- GOAL OF THE EXERCISE
Your answer should be the lines below from the one with "ATOM 45 N N" to the one with "ATOM 49 O O", both included, given again exactly and with nothing added.

[Records from a data collection]
___

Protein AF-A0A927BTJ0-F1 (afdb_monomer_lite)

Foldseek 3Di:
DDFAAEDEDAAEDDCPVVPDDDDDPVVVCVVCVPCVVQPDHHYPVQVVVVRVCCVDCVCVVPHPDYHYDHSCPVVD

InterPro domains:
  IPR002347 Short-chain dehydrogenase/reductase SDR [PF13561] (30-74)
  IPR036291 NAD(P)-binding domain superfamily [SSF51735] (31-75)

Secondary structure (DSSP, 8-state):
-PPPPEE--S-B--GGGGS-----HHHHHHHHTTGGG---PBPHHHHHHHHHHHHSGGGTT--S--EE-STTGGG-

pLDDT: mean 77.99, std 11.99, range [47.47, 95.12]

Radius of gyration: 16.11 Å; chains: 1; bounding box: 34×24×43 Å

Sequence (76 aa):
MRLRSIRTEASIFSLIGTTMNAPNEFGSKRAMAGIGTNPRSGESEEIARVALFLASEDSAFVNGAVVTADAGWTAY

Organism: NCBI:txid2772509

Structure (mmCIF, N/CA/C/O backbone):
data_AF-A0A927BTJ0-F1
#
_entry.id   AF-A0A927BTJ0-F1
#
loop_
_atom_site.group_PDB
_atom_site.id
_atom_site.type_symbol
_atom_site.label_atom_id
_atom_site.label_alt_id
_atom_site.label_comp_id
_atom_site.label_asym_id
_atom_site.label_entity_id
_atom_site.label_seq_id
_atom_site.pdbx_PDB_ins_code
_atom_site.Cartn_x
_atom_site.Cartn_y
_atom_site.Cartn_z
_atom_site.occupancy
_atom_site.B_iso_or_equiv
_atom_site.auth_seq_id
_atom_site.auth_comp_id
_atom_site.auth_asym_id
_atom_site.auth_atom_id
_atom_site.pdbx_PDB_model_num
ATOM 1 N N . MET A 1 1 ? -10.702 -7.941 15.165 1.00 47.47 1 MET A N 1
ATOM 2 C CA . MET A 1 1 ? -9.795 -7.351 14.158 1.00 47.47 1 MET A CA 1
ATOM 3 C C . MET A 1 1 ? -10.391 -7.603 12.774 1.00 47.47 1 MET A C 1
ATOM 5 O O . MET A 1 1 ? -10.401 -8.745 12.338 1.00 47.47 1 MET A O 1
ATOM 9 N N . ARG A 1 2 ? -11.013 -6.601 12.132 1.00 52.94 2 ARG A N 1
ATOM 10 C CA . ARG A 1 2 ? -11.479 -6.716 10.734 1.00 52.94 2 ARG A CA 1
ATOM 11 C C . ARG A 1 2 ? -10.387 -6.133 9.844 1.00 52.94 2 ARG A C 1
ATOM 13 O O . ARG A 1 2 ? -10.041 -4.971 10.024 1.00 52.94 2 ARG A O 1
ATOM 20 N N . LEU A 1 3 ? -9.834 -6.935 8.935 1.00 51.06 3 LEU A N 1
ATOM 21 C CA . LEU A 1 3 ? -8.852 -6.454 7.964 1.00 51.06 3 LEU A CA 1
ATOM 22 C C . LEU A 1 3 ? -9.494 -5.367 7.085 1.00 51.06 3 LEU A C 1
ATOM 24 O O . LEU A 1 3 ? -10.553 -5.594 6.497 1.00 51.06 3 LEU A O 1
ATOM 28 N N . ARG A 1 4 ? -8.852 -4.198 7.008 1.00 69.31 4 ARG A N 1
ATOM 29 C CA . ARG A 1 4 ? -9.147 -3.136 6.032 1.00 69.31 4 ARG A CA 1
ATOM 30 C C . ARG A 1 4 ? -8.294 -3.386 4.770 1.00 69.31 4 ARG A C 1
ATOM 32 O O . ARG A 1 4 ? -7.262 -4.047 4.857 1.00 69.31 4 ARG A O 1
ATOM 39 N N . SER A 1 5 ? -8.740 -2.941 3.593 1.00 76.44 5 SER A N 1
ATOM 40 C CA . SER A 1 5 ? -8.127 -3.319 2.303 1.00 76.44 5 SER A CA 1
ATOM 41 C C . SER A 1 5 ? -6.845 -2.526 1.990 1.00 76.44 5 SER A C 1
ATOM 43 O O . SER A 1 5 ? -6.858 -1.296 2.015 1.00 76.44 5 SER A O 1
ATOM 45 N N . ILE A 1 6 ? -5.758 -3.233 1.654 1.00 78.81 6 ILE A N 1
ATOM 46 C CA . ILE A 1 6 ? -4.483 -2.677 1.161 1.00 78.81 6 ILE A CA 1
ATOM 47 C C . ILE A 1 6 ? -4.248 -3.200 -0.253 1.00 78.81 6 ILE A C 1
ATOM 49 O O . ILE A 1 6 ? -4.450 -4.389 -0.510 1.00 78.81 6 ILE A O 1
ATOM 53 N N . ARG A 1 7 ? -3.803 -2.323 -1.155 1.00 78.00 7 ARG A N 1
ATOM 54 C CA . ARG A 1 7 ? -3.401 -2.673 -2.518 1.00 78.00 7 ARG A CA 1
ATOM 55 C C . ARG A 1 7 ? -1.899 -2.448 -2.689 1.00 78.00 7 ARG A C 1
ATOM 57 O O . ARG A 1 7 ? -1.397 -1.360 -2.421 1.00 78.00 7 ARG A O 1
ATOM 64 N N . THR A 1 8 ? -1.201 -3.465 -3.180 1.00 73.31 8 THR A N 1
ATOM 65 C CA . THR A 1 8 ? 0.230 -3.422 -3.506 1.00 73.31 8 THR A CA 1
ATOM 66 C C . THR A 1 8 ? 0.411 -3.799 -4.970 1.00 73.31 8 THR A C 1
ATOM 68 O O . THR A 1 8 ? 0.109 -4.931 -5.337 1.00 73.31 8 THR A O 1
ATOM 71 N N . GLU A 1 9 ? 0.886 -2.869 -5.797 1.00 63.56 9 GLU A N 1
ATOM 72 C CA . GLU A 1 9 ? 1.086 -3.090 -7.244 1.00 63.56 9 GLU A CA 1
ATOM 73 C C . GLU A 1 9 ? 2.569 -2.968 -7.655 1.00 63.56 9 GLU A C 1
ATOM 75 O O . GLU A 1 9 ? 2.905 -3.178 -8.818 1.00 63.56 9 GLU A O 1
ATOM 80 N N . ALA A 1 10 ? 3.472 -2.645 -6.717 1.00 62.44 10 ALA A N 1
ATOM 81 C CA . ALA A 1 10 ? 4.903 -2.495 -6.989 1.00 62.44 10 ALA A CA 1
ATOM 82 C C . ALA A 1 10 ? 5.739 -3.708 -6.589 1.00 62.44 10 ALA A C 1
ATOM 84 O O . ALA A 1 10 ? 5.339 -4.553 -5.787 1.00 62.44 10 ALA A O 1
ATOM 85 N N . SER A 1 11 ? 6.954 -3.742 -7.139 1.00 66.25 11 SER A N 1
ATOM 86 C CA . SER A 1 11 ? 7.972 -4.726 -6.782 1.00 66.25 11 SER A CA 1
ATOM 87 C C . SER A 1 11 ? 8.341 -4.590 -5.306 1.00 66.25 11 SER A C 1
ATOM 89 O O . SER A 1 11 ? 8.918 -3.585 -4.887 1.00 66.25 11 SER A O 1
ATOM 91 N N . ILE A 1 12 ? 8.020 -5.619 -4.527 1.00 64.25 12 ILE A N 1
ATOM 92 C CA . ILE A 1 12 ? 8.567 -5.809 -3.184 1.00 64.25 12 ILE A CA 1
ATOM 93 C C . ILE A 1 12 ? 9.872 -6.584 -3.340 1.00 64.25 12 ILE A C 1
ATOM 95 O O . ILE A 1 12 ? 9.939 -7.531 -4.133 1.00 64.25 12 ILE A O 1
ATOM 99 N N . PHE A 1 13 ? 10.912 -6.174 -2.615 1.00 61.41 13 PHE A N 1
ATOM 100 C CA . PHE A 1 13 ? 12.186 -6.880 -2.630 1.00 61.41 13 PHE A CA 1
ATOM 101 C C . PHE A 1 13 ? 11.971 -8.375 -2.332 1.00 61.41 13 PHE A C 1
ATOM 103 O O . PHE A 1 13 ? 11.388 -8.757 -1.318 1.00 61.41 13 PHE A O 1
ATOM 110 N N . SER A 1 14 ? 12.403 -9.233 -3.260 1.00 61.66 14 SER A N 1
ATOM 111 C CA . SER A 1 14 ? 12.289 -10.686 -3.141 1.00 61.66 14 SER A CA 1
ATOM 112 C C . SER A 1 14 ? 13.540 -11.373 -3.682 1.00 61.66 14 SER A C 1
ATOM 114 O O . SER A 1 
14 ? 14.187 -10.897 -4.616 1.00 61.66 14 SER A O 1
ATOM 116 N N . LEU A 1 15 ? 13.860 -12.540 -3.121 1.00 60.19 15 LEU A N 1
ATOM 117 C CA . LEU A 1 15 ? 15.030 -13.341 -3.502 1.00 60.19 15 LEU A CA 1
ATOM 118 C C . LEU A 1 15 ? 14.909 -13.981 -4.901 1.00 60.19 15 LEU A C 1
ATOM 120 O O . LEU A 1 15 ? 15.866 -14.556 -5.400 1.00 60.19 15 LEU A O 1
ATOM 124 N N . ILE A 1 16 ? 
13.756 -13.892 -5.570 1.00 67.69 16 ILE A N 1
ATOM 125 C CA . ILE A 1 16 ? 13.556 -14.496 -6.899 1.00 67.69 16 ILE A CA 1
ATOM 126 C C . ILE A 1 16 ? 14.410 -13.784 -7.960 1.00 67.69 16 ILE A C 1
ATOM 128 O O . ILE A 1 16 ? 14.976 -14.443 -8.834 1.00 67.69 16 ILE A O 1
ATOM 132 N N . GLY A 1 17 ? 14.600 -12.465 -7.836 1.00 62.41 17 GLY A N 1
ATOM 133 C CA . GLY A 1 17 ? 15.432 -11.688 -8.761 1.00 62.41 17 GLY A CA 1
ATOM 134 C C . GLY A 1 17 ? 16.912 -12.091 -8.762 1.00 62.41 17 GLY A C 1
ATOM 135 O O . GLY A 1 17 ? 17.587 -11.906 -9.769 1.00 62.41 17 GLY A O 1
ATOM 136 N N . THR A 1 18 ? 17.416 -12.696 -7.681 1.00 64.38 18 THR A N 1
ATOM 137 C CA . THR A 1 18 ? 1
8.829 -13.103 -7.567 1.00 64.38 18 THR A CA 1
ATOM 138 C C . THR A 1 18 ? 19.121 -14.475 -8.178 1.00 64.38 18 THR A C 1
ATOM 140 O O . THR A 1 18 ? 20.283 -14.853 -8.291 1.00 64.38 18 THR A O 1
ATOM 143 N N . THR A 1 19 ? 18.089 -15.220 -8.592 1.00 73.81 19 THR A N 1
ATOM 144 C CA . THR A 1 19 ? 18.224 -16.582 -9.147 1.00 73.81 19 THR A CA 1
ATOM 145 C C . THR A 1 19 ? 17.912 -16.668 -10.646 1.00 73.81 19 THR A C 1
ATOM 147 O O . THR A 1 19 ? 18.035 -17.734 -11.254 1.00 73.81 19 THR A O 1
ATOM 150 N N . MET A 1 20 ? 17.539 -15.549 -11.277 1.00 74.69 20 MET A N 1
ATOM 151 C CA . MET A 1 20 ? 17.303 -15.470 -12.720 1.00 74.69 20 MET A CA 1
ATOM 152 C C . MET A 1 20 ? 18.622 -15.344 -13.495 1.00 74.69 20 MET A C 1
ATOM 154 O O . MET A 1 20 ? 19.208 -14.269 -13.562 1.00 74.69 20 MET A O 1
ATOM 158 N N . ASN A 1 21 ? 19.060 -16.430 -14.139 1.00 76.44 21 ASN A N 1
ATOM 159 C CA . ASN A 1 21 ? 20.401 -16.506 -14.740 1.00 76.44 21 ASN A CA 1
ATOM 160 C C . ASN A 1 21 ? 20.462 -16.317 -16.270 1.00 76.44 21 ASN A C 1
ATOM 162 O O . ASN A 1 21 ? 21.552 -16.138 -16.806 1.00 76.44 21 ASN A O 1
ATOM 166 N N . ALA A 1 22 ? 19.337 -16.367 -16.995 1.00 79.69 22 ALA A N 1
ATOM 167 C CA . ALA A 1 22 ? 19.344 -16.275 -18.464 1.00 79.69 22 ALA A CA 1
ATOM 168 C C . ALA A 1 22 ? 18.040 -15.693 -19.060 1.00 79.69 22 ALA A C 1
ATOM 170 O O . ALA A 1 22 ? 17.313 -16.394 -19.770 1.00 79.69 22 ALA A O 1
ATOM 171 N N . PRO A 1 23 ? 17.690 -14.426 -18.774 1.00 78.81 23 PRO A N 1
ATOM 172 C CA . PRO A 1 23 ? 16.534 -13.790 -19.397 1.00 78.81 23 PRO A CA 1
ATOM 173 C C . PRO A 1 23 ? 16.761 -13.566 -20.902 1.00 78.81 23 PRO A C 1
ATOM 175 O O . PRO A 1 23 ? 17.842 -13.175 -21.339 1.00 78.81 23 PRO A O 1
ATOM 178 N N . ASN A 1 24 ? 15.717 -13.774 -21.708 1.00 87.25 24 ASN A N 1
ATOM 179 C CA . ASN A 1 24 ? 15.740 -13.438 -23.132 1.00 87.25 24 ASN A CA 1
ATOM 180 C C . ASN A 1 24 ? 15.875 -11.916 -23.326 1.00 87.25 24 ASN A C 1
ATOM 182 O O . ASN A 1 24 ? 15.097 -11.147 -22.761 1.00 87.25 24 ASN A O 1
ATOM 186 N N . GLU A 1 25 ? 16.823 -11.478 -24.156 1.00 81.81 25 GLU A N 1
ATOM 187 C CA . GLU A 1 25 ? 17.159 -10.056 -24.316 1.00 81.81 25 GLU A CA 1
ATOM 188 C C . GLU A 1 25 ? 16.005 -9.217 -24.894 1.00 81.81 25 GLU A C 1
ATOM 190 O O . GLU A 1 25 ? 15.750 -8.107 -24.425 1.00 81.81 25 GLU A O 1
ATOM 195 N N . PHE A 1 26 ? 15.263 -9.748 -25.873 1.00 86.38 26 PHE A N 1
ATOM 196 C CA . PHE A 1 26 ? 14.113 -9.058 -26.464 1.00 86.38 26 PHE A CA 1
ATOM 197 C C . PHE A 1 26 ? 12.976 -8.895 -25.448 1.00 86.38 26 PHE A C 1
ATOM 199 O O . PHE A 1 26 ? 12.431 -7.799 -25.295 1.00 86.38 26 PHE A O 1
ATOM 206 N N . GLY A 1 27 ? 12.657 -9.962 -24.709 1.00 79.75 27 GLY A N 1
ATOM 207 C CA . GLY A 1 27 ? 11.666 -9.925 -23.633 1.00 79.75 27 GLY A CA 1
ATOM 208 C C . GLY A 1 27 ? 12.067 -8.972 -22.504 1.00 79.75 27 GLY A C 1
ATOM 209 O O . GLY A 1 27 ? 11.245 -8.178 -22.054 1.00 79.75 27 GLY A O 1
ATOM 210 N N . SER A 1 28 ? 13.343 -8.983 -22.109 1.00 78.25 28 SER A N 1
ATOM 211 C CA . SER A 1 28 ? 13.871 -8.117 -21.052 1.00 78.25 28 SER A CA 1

___

- ANSWER BOX
ATOM 45 N N . ILE A 1 6 ? -5.758 -3.233 1.654 1.00 78.81 6 ILE A N 1
ATOM 46 C CA . ILE A 1 6 ? -4.483 -2.677 1.161 1.00 78.81 6 ILE A CA 1
ATOM 47 C C . ILE A 1 6 ? -4.248 -3.200 -0.253 1.00 78.81 6 ILE A C 1
ATOM 49 O O . ILE A 1 6 ? -4.450 -4.389 -0.510 1.00 78.81 6 ILE A O 1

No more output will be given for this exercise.